Много сильных строк написано об условиях жизни в нижнем Ист-Сайде. Безусловно, в отчаянной борьбе за существование там процветали преступность, проституция и все формы деградации. Я ничего не знал об этом. Мне это место казалось теплым, искрящимся, полным очаровательных сюрпризов, и я был жестоко разочарован, когда родители решили, главным образом ради детей, переехать в более спокойный район.
11 июня 1902 года отец получил диплом врача. Он уже перевез семью в Бронкс, готовясь к началу новой карьеры. Чтобы иметь рабочий капитал для начала врачебной деятельности и устроить семью в новом доме, ему пришлось продать свои две аптеки работавшим у него продавцам в кредит, чтобы они могли выплачивать ему долг постепенно из заработанных денег. Он также закрыл свою небольшую оптовую фармацевтическую фабрику.
Полученного капитала с трудом хватало на создание врачебного кабинета и обеспечение семьи в течение первого года, пока он найдет постоянных клиентов. Потребовалось много мужества, чтобы принять такое решение, но мужество было как раз тем качеством, которое больше всего восхищало меня в отце. Надеюсь, я унаследовал хотя бы малую его долю.

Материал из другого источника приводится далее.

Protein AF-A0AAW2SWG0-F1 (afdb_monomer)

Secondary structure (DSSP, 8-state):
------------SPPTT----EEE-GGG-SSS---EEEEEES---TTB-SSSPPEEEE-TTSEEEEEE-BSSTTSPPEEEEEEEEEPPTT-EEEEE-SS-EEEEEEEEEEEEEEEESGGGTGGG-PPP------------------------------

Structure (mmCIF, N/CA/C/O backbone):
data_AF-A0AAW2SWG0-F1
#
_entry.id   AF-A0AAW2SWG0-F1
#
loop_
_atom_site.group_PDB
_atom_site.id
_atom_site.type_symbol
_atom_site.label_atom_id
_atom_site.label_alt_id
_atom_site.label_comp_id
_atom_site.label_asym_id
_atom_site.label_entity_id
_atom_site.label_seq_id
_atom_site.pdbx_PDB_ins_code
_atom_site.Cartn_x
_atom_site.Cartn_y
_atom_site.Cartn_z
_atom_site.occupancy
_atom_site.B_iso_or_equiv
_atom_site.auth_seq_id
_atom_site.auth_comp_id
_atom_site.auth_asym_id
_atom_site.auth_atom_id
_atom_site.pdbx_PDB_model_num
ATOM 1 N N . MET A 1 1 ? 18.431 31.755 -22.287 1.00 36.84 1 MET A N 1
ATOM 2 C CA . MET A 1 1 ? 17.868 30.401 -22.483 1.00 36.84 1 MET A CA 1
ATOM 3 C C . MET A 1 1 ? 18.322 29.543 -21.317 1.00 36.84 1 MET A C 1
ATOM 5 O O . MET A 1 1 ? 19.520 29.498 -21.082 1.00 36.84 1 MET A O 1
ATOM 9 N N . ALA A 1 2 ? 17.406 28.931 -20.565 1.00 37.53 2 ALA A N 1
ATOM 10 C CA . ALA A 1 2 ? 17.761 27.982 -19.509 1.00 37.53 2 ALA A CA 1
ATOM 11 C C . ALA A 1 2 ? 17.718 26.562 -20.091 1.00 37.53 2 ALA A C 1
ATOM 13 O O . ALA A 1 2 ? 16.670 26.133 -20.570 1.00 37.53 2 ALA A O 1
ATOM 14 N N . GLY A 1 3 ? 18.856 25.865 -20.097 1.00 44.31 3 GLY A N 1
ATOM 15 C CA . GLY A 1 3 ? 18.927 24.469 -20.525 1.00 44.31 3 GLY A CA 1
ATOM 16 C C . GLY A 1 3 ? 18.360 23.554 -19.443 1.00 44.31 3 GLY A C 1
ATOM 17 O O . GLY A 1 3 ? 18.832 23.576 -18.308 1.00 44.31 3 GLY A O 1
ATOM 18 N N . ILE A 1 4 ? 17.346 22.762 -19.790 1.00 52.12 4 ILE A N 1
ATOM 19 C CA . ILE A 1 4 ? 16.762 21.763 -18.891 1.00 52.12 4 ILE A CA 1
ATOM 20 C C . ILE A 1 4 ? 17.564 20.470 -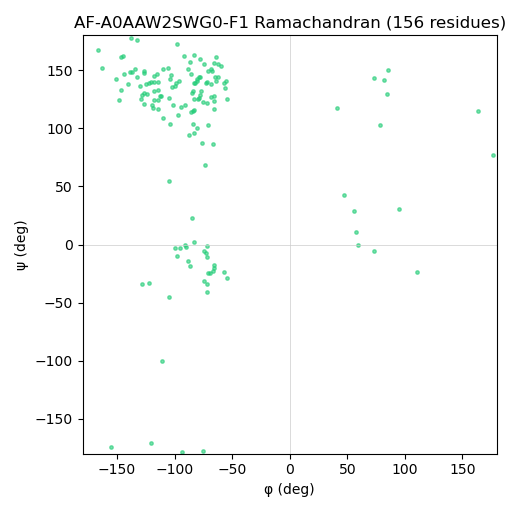19.064 1.00 52.12 4 ILE A C 1
ATOM 22 O O . ILE A 1 4 ? 17.300 19.681 -19.971 1.00 52.12 4 ILE A O 1
ATOM 26 N N . ASN A 1 5 ? 18.573 20.267 -18.217 1.00 50.31 5 ASN A N 1
ATOM 27 C CA . ASN A 1 5 ? 19.383 19.050 -18.236 1.00 50.31 5 ASN A CA 1
ATOM 28 C C . ASN A 1 5 ? 18.612 17.885 -17.591 1.00 50.31 5 ASN A C 1
ATOM 30 O O . ASN A 1 5 ? 18.75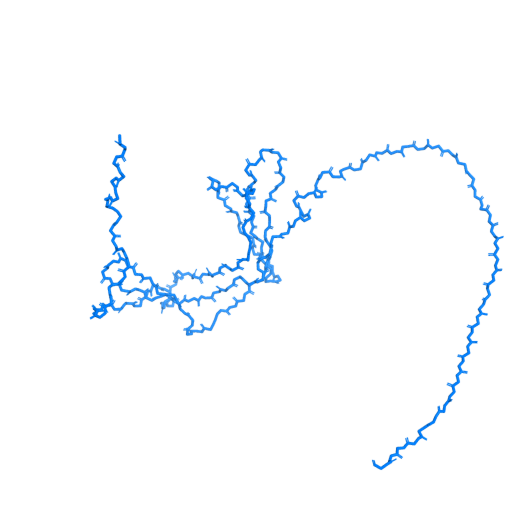2 17.616 -16.399 1.00 50.31 5 ASN A O 1
ATOM 34 N N . ASN A 1 6 ? 17.814 17.178 -18.395 1.00 52.88 6 ASN A N 1
ATOM 35 C CA . ASN A 1 6 ? 17.182 15.906 -18.027 1.00 52.88 6 ASN A CA 1
ATOM 36 C C . ASN A 1 6 ? 18.218 14.765 -18.020 1.00 52.88 6 ASN A C 1
ATOM 38 O O . ASN A 1 6 ? 18.191 13.888 -18.881 1.00 52.88 6 ASN A O 1
ATOM 42 N N . SER A 1 7 ? 19.157 14.786 -17.074 1.00 59.69 7 SER A N 1
ATOM 43 C CA . SER A 1 7 ? 20.226 13.787 -16.979 1.00 59.69 7 SER A CA 1
ATOM 44 C C . SER A 1 7 ? 20.301 13.143 -15.592 1.00 59.69 7 SER A C 1
ATOM 46 O O . SER A 1 7 ? 20.613 13.824 -14.616 1.00 59.69 7 SER A O 1
ATOM 48 N N . ASN A 1 8 ? 20.145 11.813 -15.572 1.00 54.28 8 ASN A N 1
ATOM 49 C CA . ASN A 1 8 ? 20.609 10.871 -14.538 1.00 54.28 8 ASN A CA 1
ATOM 50 C C . ASN A 1 8 ? 19.640 10.438 -13.416 1.00 54.28 8 ASN A C 1
ATOM 52 O O . ASN A 1 8 ? 20.111 10.033 -12.354 1.00 54.28 8 ASN A O 1
ATOM 56 N N . GLU A 1 9 ? 18.327 10.368 -13.658 1.00 50.59 9 GLU A N 1
ATOM 57 C CA . GLU A 1 9 ? 17.571 9.257 -13.049 1.00 50.59 9 GLU A CA 1
ATOM 58 C C . GLU A 1 9 ? 17.735 8.041 -13.979 1.00 50.59 9 GLU A C 1
ATOM 60 O O . GLU A 1 9 ? 17.338 8.123 -15.147 1.00 50.59 9 GLU A O 1
ATOM 65 N N . PRO A 1 10 ? 18.391 6.944 -13.549 1.00 59.41 10 PRO A N 1
ATOM 66 C CA . PRO A 1 10 ? 18.485 5.750 -14.379 1.00 59.41 10 PRO A CA 1
ATOM 67 C C . PRO A 1 10 ? 17.078 5.203 -14.625 1.00 59.41 10 PRO A C 1
ATOM 69 O O . PRO A 1 10 ? 16.231 5.238 -13.733 1.00 59.41 10 PRO A O 1
ATOM 72 N N . SER A 1 11 ? 16.828 4.660 -15.819 1.00 68.06 11 SER A N 1
ATOM 73 C CA . SER A 1 11 ? 15.576 3.954 -16.108 1.00 68.06 11 SER A CA 1
ATOM 74 C C . SER A 1 11 ? 15.509 2.673 -15.274 1.00 68.06 11 SER A C 1
ATOM 76 O O . SER A 1 11 ? 15.877 1.599 -15.740 1.00 68.06 11 SER A O 1
ATOM 78 N N . THR A 1 12 ? 15.016 2.793 -14.043 1.00 76.62 12 THR A N 1
ATOM 79 C CA . THR A 1 12 ? 14.764 1.687 -13.111 1.00 76.62 12 THR A CA 1
ATOM 80 C C . THR A 1 12 ? 13.567 0.833 -13.523 1.00 76.62 12 THR A C 1
ATOM 82 O O . THR A 1 12 ? 13.271 -0.148 -12.856 1.00 76.62 12 THR A O 1
ATOM 85 N N . ALA A 1 13 ? 12.873 1.164 -14.616 1.00 87.81 13 ALA A N 1
ATOM 86 C CA . ALA A 1 13 ? 11.860 0.298 -15.204 1.00 87.81 13 ALA A CA 1
ATOM 87 C C . ALA A 1 13 ? 12.506 -0.928 -15.887 1.00 87.81 13 ALA A C 1
ATOM 89 O O . ALA A 1 13 ? 13.524 -0.774 -16.570 1.00 87.81 13 ALA A O 1
ATOM 90 N N . PRO A 1 14 ? 11.917 -2.133 -15.764 1.00 91.31 14 PRO A N 1
ATOM 91 C CA . PRO A 1 14 ? 12.372 -3.299 -16.513 1.00 91.31 14 PRO A CA 1
ATOM 92 C C . PRO A 1 14 ? 12.164 -3.071 -18.014 1.00 91.31 14 PRO A C 1
ATOM 94 O O . PRO A 1 14 ? 11.156 -2.502 -18.438 1.00 91.31 14 PRO A O 1
ATOM 97 N N . GLN A 1 15 ? 13.118 -3.519 -18.825 1.00 91.94 15 GLN A N 1
ATOM 98 C CA . GLN A 1 15 ? 13.037 -3.405 -20.277 1.00 91.94 15 GLN A CA 1
ATOM 99 C C . GLN A 1 15 ? 12.152 -4.511 -20.857 1.00 91.94 15 GLN A C 1
ATOM 101 O O . GLN A 1 15 ? 12.180 -5.651 -20.391 1.00 91.94 15 GLN A O 1
ATOM 106 N N . ALA A 1 16 ? 11.382 -4.167 -21.891 1.00 90.75 16 ALA A N 1
ATOM 107 C CA . ALA A 1 16 ? 10.619 -5.139 -22.665 1.00 90.75 16 ALA A CA 1
ATOM 108 C C . ALA A 1 16 ? 11.547 -6.182 -23.313 1.00 90.75 16 ALA A C 1
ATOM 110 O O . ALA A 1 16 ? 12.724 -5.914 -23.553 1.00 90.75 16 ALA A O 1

Наша новая квартира на верхнем этаже дома на Вебстер-авеню находилась всего в пяти милях от маленькой квартирки на Ривингтон-стрит, где мы жили раньше, но атмосфера в новом месте не могла бы больше отличаться от прежней, даже если бы мы уехали на тысячи километров. Те, кому известны запустение и разруха, царящие сегодня в Бронксе, не поверят, что место, где мы поселились, было тогда едва тронутой строительством сельской местностью, незадолго до этого соединенной с Манхэттеном новой железной дорогой. Неасфальтированные дороги вились вдоль больших частных домов, окруженных собственными обширными и ухоженными садами. Вокруг было только несколько вновь построенных многоквартирных домов.
Очень скоро после переезда в Бронкс родился мой брат Виктор. Я хорошо помню, в каком возбуждении ожидали мы с Гарри появления нового брата или сестры, а отец тщетно старался нас утихомирить, пока акушерка в соседней комнате принимала у матери роды.
С самого первого момента появления на свет Виктора во мне проснулось непреодолимое инстинктивное желание взять его под свою защиту, которое не покидало меня в течение всей нашей жизни вплоть до его смерти в 1985 году в 83-летнем возрасте. Я почему-то всегда чувствовал себя более подготовленным для преодоления жизненных трудностей. Помню, мать говорила, что уделяет Виктору больше внимания, потому что «Арманд и все остальные могут позаботиться о себе сами».
После нескольких переездов, когда мне исполнилось семь лет, мы, наконец, обосновались в доме 1488 на авеню Вашингтона. Это был двухэтажный дом с гаражом и ухоженным садом, полным роз и пионов, которые я мог рвать, складывать в курточку и дарить любимой подружке.
Все мальчики семьи Хаммеров ходили в соседнюю школу, где ни один из нас не отличался исключительными успехами, хотя братья обладали в избытке другими качествами, очень полезными для маленьких школьников. Гарри был отчаянным драчуном, он мог ввязаться в драку с двумя-тремя здоровенными мальчишками и выйти победителем. Никакой другой талант старшего брата не мог быть более нужным. Слова: «Я пожалуюсь на тебя брату Гарри» вселяли ужас в сердца мальчишек, обижавших меня или Виктора.